How does music move the body? It is a sort of immediate mediation of the divine intention, which is to form the asymmetrical, refractory zones of relational vibrations between and among the machinic processes of bodies. Musical play was how life was made into the intensities of directional bodies from their relation to the non-directional void. Music is anywhere that a playful war has been declared on either the without-relation of substance or the without-relation of a cancerous repetition of the same, as Deleuze has taught. Or where the Symbolic plays with the traumatic Real, which Lacan Called “Túche,” versus what he called “Automaton,” in which there is the rather unplayful, self-referential repetition of the Symbolic with itself.  

The insect drone of the zone unified the vibrations of insect bodies without the intention of an eidetic unity. But invariable essences were of no concern to bugs anyways. Insects have an indexical relation with the noises that they produce, which may elicit fear of a predator or arousal at a potential mate, but not the indeterminable doom that it engendered in the ears of the Zone’s language users. For those who could hear the non-essential unity of the signifier, which is the sort of whole without the unification of equivalencies assembled in music, there is a dreadful revelation to behold in a drone. The drone in the aquarium was not that of insects. It was the semiotic drone of the subjects of the signifier. It buzzed low and surged and diminished in cycles of effervescent heaves and grumbles. Yes, indeed, keep music evil and undammed. 

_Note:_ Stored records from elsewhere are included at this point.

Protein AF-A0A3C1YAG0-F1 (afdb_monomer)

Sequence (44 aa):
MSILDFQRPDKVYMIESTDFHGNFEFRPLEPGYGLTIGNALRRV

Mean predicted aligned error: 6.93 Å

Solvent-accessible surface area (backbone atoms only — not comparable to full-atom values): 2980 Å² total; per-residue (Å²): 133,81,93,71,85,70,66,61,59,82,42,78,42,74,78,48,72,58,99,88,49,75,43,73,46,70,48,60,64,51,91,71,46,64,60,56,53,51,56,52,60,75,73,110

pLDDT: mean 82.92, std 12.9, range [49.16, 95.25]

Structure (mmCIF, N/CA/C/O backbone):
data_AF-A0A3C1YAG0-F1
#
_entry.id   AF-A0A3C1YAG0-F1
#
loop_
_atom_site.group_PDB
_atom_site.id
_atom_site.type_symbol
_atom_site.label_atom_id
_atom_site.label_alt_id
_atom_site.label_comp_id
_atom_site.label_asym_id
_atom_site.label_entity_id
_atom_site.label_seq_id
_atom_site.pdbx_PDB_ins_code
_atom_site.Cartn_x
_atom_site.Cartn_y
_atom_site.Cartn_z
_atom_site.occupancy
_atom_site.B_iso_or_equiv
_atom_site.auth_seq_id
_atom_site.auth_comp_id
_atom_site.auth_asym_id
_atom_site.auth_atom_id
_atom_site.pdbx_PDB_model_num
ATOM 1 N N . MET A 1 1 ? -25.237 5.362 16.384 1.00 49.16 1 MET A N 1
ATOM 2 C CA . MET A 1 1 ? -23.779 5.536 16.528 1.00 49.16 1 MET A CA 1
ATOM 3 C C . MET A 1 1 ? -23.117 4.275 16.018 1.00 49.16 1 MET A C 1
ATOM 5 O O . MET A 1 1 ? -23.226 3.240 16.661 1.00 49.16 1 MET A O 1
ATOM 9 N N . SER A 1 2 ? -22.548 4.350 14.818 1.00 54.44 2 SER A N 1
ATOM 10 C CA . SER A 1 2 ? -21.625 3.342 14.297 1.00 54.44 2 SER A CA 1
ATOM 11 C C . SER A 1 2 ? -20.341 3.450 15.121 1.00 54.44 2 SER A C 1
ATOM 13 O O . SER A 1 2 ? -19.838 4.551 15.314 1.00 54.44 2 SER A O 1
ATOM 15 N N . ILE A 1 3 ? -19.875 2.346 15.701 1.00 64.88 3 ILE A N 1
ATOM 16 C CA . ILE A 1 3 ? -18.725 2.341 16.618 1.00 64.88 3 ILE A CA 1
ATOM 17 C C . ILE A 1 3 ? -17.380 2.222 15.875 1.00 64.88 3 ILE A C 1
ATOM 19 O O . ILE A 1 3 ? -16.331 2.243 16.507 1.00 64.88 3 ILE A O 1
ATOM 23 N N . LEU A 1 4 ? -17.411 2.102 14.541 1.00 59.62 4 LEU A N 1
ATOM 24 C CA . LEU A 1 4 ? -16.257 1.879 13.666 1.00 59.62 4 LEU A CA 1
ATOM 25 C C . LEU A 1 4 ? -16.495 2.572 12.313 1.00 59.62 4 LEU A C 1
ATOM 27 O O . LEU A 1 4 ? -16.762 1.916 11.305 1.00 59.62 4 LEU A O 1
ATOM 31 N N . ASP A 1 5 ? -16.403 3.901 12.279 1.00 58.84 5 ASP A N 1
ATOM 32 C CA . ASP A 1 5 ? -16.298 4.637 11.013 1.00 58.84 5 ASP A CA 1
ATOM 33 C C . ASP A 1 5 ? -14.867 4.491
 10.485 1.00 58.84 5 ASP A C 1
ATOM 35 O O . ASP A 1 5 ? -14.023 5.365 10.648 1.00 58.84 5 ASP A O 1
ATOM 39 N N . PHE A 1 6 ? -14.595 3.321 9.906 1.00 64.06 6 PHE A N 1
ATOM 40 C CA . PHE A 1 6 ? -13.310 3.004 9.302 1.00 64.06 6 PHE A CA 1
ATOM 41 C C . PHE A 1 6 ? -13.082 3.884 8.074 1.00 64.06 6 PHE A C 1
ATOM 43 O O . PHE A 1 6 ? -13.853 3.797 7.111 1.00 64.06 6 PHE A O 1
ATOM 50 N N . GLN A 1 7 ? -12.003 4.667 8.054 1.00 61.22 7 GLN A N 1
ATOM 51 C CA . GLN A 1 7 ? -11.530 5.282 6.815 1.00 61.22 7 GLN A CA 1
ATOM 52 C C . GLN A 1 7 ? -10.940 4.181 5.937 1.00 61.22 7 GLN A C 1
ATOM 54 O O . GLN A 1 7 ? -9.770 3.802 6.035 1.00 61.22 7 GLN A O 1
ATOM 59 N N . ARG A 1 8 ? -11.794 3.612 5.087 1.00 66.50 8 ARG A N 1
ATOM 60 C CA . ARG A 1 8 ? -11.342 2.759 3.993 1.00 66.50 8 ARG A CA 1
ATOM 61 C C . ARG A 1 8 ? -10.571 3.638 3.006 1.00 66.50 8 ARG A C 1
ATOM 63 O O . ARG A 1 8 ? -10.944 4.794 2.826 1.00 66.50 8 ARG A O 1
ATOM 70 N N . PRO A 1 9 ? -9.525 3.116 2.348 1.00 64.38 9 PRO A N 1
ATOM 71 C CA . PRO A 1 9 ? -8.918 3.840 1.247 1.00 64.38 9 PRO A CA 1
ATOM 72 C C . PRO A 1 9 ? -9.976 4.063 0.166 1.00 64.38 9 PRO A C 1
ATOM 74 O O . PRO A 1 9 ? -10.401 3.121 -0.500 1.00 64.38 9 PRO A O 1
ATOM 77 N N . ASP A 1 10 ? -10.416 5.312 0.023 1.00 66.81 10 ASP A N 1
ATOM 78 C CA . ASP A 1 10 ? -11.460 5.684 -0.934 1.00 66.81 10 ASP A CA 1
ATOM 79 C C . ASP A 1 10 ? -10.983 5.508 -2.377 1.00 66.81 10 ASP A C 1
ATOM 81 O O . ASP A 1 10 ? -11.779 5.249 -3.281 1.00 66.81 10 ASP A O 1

And then, new cascades of melodic intensities burst forth from the drone’s sound but moving ground. From its percipient body emerged twangy echoes of the middle and high registers. The reverberations of the refractoryharmonies of vibrating strings and resonating wooden hollows complemented each other like waves of crashing light. There were parallel, contrary, and oblique movements of diffractory dissonances and consonances. These chromatic cross-relations of harmonies included the inharmonious qualities of minor thirds. This sort of jangling sickness can break either way, but the nausea of it hadn’t hit them yet, only the ecstasy.   

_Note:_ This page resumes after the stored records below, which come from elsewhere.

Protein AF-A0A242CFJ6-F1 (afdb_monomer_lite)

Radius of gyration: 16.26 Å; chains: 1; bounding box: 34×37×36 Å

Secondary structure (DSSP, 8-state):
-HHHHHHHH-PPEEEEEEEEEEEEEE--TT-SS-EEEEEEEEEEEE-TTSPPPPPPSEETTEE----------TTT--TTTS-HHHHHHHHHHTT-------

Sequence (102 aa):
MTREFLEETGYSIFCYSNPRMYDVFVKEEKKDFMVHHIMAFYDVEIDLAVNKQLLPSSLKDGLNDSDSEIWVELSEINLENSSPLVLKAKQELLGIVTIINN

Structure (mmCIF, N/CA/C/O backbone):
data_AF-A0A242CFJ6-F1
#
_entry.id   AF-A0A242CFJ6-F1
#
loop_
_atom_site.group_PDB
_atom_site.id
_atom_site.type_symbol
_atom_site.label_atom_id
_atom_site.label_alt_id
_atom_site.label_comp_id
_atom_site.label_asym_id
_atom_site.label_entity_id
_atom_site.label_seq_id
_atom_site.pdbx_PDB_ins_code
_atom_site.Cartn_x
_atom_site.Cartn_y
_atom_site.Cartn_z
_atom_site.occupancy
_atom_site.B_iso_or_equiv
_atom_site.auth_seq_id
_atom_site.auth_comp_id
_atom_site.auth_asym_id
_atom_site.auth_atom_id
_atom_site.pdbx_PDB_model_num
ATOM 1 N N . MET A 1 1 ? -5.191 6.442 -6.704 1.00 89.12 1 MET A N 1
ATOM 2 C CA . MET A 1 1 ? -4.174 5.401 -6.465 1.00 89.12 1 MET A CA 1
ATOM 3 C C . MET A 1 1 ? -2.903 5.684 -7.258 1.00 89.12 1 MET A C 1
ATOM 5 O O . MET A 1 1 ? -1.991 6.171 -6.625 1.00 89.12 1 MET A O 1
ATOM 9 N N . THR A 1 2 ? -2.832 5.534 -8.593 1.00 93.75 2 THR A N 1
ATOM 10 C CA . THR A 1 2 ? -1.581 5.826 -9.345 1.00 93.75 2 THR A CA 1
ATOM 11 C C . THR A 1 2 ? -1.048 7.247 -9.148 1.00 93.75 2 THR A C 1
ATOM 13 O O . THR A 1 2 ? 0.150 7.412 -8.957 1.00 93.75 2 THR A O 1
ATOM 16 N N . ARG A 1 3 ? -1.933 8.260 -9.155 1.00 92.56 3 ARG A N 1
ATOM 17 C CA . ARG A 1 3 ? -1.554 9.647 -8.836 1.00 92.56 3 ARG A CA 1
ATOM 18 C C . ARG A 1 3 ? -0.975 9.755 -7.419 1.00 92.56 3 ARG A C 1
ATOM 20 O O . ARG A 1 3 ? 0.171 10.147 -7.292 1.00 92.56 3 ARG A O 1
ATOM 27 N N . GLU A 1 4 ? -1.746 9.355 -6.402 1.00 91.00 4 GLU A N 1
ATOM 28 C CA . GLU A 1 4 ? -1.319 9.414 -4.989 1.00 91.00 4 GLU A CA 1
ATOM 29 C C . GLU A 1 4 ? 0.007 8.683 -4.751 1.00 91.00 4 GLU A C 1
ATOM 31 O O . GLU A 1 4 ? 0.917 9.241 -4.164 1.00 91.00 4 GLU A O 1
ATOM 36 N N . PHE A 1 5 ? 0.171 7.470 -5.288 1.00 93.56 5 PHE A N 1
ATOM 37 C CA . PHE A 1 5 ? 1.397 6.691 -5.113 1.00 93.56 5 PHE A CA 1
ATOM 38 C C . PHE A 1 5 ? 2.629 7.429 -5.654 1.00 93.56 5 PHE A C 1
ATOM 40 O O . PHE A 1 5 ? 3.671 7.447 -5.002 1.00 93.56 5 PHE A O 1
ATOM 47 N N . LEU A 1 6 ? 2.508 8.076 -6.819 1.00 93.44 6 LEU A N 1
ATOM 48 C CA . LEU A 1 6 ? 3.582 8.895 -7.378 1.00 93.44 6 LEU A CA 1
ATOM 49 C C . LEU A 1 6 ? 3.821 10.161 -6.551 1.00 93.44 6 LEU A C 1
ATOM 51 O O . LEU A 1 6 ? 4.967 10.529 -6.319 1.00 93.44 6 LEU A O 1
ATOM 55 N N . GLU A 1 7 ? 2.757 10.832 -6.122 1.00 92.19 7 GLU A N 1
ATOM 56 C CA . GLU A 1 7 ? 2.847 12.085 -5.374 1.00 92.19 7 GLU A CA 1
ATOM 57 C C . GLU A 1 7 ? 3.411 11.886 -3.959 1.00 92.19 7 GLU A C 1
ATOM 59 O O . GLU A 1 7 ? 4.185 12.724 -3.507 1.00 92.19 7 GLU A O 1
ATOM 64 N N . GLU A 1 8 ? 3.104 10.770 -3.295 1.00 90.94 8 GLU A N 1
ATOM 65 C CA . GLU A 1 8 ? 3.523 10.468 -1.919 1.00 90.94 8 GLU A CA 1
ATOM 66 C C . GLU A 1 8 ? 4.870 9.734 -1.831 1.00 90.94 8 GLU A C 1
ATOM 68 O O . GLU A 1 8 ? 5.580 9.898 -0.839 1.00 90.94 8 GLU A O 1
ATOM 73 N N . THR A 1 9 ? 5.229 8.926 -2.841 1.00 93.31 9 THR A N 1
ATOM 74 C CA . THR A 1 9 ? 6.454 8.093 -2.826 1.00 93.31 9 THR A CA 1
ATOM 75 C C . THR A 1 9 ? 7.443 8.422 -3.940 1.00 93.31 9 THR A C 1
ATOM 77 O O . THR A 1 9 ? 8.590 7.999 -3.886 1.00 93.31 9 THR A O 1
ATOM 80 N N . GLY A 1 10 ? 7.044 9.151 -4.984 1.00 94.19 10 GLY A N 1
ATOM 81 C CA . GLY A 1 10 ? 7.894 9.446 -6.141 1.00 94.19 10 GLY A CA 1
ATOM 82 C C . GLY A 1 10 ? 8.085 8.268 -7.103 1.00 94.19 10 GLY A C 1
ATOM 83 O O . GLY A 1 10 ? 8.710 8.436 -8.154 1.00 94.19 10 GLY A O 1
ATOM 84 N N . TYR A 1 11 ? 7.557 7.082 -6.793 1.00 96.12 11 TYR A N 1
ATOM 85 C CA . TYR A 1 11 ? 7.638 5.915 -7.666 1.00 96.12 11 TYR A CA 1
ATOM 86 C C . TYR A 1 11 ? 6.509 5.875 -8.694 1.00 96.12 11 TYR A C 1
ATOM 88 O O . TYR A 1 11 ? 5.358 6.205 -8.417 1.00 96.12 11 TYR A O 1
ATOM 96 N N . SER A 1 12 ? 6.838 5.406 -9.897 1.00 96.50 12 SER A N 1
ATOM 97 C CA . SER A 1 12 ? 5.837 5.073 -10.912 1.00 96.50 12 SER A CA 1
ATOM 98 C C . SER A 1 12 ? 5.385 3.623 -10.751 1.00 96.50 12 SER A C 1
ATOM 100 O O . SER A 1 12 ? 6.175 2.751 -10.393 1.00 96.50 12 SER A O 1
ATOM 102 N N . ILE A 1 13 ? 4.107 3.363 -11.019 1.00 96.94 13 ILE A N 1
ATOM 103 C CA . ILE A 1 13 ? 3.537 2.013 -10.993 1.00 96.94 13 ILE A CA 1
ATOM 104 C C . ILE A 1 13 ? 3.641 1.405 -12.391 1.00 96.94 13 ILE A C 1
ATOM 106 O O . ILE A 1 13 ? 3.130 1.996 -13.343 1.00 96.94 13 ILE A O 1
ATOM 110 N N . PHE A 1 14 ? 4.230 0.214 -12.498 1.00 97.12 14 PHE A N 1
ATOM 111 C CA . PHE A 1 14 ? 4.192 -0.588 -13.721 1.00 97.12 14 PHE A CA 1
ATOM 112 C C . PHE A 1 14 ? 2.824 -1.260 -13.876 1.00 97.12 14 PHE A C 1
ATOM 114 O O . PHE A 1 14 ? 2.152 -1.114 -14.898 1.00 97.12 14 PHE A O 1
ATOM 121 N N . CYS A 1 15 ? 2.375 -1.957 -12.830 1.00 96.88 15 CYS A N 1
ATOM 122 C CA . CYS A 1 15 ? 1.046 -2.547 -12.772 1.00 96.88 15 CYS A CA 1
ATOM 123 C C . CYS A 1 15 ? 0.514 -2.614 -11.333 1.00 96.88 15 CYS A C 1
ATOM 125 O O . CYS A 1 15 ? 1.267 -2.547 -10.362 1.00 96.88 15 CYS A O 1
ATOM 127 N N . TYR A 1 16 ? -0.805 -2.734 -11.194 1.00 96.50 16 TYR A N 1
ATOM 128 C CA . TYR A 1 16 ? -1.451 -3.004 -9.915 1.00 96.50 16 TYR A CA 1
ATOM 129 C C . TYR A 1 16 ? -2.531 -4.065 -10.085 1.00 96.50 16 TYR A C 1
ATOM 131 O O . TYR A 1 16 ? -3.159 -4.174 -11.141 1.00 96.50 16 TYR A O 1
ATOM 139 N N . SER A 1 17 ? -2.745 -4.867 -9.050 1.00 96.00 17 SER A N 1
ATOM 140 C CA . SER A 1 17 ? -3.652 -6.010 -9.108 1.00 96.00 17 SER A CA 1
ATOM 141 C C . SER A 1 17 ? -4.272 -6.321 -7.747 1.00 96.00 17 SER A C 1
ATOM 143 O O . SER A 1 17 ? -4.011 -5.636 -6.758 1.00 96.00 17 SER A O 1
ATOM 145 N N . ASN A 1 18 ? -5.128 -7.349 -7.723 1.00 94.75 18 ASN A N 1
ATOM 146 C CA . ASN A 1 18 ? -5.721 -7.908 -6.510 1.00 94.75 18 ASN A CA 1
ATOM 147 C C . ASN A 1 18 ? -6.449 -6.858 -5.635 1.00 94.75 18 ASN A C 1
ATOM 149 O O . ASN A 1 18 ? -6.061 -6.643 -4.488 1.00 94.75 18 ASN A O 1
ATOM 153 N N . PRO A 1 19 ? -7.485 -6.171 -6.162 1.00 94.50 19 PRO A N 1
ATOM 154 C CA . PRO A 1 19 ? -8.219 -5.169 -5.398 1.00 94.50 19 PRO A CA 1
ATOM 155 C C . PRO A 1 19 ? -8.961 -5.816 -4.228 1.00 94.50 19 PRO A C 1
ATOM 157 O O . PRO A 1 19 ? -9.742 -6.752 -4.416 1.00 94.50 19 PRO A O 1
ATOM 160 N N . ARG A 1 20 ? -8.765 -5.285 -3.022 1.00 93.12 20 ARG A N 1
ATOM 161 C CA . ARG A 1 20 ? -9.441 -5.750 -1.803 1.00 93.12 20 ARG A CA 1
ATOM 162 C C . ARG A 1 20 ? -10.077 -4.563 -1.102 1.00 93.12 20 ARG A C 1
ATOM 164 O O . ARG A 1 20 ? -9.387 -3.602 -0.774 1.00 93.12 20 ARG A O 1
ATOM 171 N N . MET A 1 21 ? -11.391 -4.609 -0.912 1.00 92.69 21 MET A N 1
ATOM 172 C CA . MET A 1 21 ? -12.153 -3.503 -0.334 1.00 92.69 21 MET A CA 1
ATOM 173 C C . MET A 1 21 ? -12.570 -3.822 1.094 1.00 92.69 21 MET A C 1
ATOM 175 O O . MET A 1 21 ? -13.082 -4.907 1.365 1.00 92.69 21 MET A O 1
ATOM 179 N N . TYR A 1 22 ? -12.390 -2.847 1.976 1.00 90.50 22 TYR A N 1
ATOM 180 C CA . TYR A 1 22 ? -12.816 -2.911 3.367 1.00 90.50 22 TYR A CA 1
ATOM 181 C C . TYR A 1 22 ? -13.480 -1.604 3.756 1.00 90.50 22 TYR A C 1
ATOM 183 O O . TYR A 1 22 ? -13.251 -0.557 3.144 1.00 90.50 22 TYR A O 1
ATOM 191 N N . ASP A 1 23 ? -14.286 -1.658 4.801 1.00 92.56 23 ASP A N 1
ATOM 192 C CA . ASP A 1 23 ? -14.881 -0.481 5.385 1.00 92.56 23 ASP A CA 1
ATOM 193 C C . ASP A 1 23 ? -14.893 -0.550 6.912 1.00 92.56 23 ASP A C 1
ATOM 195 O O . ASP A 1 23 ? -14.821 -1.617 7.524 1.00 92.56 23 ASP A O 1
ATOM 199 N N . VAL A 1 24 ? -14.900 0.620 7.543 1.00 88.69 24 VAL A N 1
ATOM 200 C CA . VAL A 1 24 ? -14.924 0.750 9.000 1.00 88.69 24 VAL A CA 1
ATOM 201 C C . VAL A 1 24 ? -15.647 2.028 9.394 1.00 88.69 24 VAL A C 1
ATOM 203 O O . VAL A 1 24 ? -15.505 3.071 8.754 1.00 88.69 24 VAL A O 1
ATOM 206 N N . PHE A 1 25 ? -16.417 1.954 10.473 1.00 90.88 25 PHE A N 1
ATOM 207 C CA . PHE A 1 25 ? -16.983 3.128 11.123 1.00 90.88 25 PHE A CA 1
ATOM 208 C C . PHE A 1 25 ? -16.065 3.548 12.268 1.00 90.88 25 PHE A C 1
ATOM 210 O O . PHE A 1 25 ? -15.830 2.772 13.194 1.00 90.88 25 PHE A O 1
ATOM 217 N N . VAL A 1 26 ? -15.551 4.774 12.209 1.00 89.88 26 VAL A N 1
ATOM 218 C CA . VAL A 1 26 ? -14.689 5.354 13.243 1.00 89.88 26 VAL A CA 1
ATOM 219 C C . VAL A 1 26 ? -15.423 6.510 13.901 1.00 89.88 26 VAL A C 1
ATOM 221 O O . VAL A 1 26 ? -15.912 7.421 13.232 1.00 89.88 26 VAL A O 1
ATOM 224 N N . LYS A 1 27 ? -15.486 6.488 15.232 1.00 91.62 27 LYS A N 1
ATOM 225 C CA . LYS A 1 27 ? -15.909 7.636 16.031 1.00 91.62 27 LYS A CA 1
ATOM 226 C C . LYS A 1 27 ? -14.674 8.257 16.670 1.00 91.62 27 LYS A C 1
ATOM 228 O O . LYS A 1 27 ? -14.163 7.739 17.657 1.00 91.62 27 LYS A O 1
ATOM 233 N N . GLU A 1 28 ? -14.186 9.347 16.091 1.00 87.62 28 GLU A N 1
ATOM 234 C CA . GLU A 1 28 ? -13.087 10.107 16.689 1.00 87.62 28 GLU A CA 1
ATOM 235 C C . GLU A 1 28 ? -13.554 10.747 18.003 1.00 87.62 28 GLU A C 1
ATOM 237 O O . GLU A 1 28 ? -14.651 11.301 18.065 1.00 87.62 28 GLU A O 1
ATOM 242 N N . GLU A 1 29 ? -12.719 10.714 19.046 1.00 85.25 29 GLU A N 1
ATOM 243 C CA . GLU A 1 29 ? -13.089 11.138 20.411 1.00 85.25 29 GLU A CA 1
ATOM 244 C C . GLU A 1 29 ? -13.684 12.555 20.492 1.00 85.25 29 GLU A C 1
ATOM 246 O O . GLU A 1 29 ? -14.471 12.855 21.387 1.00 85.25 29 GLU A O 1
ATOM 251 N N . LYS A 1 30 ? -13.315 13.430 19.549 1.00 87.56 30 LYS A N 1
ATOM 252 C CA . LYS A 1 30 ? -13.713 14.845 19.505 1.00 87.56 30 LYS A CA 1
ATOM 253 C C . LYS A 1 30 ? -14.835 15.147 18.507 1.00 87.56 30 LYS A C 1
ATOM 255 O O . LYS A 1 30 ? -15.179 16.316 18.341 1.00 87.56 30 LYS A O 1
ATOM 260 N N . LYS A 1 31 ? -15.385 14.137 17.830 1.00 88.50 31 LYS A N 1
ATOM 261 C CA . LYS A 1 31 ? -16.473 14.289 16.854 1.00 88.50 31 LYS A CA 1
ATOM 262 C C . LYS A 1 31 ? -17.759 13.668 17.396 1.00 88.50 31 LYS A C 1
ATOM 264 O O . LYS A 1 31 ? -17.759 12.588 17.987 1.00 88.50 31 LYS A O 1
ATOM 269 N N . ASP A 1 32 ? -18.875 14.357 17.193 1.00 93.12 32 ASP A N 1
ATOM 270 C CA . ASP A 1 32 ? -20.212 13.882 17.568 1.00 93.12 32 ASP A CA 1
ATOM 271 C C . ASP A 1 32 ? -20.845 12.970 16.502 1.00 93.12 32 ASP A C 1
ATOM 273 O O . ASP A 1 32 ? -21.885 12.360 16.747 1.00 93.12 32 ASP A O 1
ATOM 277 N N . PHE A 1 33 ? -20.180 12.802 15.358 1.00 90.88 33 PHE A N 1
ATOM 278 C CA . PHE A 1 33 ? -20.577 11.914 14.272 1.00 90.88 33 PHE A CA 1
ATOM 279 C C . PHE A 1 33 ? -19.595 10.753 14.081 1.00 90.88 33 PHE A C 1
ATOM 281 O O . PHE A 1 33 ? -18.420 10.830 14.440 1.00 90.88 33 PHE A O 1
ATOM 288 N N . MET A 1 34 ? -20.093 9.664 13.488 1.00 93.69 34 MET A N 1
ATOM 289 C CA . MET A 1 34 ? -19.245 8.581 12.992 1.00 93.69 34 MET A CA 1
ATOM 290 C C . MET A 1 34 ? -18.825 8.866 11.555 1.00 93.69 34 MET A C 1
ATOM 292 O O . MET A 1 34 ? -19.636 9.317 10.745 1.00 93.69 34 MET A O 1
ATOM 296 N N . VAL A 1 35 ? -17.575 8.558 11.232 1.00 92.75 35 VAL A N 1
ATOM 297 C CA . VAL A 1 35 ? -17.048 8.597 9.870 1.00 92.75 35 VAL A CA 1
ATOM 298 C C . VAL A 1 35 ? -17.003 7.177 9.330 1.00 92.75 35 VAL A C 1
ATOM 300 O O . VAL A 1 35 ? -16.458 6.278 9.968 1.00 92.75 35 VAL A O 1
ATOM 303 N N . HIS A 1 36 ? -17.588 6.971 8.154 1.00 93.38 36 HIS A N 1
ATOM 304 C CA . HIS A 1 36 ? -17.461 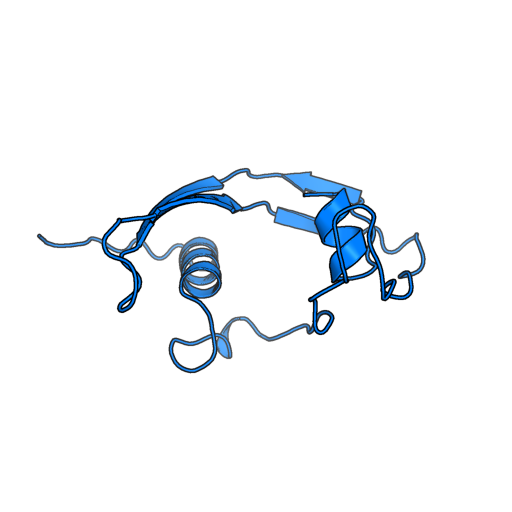5.723 7.409 1.00 93.38 36 HIS A CA 1
ATOM 305 C C . HIS A 1 36 ? -16.258 5.831 6.480 1.00 93.38 36 HIS A C 1
ATOM 307 O O . HIS A 1 36 ? -16.267 6.617 5.534 1.00 93.38 36 HIS A O 1
ATOM 313 N N . HIS A 1 37 ? -15.210 5.070 6.769 1.00 90.50 37 HIS A N 1
ATOM 314 C CA . HIS A 1 37 ? -14.038 4.974 5.913 1.00 90.50 37 HIS A CA 1
ATOM 315 C C . HIS A 1 37 ? -14.173 3.742 5.029 1.00 90.50 37 HIS A C 1
ATOM 317 O O . HIS A 1 37 ? -14.317 2.636 5.542 1.00 90.50 37 HIS A O 1
ATOM 323 N N . ILE A 1 38 ? -14.084 3.937 3.715 1.00 92.94 38 ILE A N 1
ATOM 324 C CA . ILE A 1 38 ? -13.968 2.862 2.729 1.00 92.94 38 ILE A CA 1
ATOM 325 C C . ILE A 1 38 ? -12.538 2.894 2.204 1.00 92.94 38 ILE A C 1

It was all building to something, an apocalypse without an end, which is how the invisible is revealed without reducing it to the visible. They stepped down the hall with all sorts of unnecessary but significant movements. When flows of intensities are only partially objectified, their extensions in space-time are indecipherable from the so called “scientific view” of the world, which is the perspective given by the material reduction. It mostly looked like bare madness, but it was a mad promenade full of sound and fury, and the signification of somewhere else, an elsewhere that had arrived here. They were as far from the “natural attitude” of the phenomenological reduction as they were from scientific naturalism. Whatever the reduction their intentions were under, it was a reduction without subtraction, but rather a presentation of the irreducible ambiguity that was normally hidden by their default-mode networks. 

As they slowly whirled into the main, domed atrium, the music was peeking in a magnificent, throbbing frenzy. They saw that the waters of its massive middle tank glowed black as pitch, which became an impossibly deep green instrange flashes of dim phosphorescent light. There was a gassy atmosphere swaying adagio around the tank. The musicians were, as of yet, out of sight because the cartel couldn’t look away from the living world of the giant caldron at the center of the watery tabernacle. Once seen, there was no unseeing. Something indecipherable had changed in their way of being. Beyond whatever change the mass exodus from the zone had wrought, beyond their studies, beyond their sex cult, they had become new. Every reduction of intentionality would hence force produce the irreducible in addition to whatever their concepts could make whole. They stood together in rapt awe at the esoteric intensities that showed themselves without uncovering. What intention had indented this lack of intention?